WORK ORDER: From the data below, please reproduce exactly everything from the line that contains "ATOM 76 C CA" down to the line that contains "ATOM 86 O O", with both ends included.

━━━━━━━━

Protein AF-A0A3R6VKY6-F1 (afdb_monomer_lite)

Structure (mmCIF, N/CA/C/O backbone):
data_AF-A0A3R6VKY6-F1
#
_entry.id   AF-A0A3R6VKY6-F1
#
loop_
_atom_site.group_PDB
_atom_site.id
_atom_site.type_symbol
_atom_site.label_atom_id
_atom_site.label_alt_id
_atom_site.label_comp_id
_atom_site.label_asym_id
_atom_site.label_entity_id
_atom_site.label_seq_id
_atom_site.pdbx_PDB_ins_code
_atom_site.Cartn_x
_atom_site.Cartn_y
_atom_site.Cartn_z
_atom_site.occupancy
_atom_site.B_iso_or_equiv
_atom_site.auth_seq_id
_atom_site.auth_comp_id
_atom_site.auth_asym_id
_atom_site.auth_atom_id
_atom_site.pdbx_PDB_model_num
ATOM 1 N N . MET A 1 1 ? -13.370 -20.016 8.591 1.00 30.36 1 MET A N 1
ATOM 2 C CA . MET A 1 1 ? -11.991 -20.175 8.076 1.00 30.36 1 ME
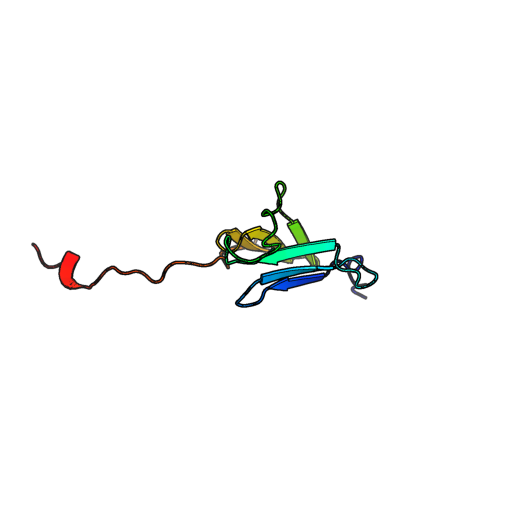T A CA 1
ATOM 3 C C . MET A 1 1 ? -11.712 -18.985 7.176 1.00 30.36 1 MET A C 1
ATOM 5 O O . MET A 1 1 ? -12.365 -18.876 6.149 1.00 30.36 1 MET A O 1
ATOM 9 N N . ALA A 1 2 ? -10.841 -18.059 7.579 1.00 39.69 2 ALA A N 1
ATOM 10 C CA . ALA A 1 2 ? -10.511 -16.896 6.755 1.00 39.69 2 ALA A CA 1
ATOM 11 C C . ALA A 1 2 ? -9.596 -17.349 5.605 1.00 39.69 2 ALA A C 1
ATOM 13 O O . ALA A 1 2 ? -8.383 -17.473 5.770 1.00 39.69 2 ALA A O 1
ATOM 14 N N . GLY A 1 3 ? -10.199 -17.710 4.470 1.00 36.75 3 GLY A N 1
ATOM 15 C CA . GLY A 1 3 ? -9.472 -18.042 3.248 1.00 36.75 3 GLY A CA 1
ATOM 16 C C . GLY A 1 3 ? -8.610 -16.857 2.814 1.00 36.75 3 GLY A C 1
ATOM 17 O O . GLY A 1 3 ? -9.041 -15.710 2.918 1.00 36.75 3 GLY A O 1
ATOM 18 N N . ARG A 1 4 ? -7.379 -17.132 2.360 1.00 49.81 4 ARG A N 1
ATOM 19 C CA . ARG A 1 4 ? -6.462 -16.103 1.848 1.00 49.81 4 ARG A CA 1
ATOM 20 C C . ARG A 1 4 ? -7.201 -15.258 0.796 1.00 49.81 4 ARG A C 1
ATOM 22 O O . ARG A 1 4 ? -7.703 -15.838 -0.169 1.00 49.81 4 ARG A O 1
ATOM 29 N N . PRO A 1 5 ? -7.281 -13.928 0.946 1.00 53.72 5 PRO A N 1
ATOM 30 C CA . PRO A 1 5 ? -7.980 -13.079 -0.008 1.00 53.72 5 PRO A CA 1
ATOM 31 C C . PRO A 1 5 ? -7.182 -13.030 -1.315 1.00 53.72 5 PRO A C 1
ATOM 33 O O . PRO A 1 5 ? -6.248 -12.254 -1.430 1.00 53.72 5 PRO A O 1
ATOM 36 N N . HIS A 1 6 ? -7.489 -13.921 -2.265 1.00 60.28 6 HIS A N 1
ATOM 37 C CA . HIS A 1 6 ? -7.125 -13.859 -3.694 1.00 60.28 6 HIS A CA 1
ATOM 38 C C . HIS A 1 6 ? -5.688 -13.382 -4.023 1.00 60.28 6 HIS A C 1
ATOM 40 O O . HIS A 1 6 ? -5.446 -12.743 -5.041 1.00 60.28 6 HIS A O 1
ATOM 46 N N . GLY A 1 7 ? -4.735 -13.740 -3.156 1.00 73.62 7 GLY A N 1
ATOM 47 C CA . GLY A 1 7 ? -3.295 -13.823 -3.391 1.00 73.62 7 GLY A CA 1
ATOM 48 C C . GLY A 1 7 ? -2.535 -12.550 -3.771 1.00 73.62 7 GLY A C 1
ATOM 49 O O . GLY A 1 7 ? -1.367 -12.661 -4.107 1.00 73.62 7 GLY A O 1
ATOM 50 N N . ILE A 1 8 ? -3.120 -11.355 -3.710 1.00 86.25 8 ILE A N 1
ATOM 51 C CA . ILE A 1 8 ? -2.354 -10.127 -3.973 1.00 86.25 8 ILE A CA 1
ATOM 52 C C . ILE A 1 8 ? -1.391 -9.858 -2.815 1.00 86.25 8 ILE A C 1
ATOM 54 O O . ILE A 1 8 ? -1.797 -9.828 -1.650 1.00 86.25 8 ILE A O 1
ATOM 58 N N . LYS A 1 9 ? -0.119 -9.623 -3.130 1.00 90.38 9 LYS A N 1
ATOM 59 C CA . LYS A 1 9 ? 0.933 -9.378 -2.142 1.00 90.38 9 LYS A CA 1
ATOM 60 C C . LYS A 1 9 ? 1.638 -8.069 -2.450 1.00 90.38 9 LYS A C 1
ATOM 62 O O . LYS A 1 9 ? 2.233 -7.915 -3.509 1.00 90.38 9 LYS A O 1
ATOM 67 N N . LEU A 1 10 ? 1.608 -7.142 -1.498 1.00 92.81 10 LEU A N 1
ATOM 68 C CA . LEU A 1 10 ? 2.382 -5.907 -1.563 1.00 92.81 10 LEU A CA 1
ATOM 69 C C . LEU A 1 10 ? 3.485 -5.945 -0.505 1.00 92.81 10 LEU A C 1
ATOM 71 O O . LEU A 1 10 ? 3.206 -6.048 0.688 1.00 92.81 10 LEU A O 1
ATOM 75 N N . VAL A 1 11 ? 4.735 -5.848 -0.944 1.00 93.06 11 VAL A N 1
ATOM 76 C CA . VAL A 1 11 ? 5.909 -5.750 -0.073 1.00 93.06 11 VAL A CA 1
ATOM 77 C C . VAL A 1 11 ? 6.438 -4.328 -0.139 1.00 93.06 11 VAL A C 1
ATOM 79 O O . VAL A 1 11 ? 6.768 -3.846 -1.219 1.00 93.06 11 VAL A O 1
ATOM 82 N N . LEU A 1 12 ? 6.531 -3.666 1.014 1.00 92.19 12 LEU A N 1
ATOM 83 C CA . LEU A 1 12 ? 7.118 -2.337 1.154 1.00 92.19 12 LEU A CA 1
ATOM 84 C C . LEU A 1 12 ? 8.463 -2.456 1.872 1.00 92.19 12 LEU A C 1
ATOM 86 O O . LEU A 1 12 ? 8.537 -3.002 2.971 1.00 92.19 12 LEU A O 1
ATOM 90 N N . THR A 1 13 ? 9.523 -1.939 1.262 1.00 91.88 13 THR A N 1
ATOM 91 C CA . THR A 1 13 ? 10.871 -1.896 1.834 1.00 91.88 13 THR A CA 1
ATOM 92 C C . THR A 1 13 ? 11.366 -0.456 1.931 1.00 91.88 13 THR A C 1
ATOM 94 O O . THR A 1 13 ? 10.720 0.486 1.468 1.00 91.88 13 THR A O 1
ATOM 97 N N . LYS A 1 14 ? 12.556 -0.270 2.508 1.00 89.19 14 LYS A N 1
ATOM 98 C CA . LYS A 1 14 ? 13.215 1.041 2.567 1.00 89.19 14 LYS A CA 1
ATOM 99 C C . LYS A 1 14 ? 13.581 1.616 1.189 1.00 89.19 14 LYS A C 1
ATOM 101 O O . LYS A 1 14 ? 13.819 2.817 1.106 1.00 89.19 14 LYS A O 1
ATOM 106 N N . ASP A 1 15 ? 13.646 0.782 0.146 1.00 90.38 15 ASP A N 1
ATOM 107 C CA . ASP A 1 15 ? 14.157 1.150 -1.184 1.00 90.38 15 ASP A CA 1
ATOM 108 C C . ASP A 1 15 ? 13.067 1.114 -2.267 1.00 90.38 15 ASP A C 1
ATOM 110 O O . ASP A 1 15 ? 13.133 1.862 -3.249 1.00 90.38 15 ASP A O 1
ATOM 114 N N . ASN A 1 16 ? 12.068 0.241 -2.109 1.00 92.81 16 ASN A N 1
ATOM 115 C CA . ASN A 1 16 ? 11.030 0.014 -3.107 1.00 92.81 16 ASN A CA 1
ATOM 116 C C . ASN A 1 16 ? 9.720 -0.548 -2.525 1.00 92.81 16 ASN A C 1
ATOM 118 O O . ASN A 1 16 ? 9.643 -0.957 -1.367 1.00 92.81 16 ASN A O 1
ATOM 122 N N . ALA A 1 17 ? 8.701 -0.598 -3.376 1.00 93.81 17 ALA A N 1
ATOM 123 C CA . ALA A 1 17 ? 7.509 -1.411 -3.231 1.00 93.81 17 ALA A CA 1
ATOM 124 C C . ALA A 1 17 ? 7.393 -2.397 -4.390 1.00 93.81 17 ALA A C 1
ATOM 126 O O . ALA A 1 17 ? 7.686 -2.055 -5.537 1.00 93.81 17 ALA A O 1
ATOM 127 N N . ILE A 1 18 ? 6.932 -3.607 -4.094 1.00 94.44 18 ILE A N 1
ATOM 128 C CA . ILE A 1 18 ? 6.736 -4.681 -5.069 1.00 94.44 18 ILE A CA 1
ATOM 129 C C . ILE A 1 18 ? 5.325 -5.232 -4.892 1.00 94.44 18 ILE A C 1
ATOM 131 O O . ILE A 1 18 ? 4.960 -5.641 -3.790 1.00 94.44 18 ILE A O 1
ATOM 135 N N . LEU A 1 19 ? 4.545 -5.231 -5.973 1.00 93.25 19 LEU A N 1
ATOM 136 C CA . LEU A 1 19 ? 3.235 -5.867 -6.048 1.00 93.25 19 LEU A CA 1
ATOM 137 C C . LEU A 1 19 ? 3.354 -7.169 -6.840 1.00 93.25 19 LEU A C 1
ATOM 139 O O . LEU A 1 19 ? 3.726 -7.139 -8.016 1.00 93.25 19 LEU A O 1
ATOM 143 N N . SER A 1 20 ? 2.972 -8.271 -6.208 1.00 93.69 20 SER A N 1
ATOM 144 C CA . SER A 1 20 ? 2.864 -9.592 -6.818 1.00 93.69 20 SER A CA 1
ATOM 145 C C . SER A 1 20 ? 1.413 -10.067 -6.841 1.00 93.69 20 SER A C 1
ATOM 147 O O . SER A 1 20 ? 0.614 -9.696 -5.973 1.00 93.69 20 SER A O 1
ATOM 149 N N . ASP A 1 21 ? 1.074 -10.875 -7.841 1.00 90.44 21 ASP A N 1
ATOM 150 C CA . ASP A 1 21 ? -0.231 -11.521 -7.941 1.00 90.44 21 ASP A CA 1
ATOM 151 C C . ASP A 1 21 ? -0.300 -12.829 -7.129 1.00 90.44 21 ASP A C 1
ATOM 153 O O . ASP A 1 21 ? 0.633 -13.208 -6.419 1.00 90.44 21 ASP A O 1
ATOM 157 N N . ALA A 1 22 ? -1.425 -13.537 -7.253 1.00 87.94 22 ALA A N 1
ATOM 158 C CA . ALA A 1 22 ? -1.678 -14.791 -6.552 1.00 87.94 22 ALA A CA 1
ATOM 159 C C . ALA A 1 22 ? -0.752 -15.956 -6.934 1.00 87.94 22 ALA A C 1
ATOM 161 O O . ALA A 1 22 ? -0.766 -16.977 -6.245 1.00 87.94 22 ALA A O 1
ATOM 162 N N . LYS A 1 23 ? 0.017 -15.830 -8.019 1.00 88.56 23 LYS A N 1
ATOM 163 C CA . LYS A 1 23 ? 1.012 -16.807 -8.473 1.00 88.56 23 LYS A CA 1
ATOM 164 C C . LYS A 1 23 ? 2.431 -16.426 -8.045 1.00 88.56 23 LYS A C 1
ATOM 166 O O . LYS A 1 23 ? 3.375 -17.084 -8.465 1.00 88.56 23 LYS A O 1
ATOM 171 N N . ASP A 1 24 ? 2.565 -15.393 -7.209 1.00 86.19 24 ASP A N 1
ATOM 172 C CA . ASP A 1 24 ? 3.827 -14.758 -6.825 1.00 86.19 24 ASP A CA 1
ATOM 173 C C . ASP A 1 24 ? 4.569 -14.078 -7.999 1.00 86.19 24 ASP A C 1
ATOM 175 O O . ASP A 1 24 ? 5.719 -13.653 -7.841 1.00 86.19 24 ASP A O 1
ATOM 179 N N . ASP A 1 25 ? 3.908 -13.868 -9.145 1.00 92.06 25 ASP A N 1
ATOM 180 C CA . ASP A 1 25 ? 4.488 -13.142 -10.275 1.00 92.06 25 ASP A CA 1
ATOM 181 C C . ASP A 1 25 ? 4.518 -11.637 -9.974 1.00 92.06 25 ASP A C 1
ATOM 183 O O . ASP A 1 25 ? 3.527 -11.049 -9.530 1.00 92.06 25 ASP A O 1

━━━━━━━━

RESULT FOR THIS TASK:
ATOM 76 C CA . VAL A 1 11 ? 5.909 -5.750 -0.073 1.00 93.06 11 VAL A CA 1
ATOM 77 C C . VAL A 1 11 ? 6.438 -4.328 -0.139 1.00 93.06 11 VAL A C 1
ATOM 79 O O . VAL A 1 11 ? 6.768 -3.846 -1.219 1.00 93.06 11 VAL A O 1
ATOM 82 N N . LEU A 1 12 ? 6.531 -3.666 1.014 1.00 92.19 12 LEU A N 1
ATOM 83 C CA . LEU A 1 12 ? 7.118 -2.337 1.154 1.00 92.19 12 LEU A CA 1
ATOM 84 C C . LEU A 1 12 ? 8.463 -2.456 1.872 1.00 92.19 12 LEU A C 1
ATOM 86 O O . LEU A 1 12 ? 8.537 -3.002 2.971 1.00 92.19 12 LEU A O 1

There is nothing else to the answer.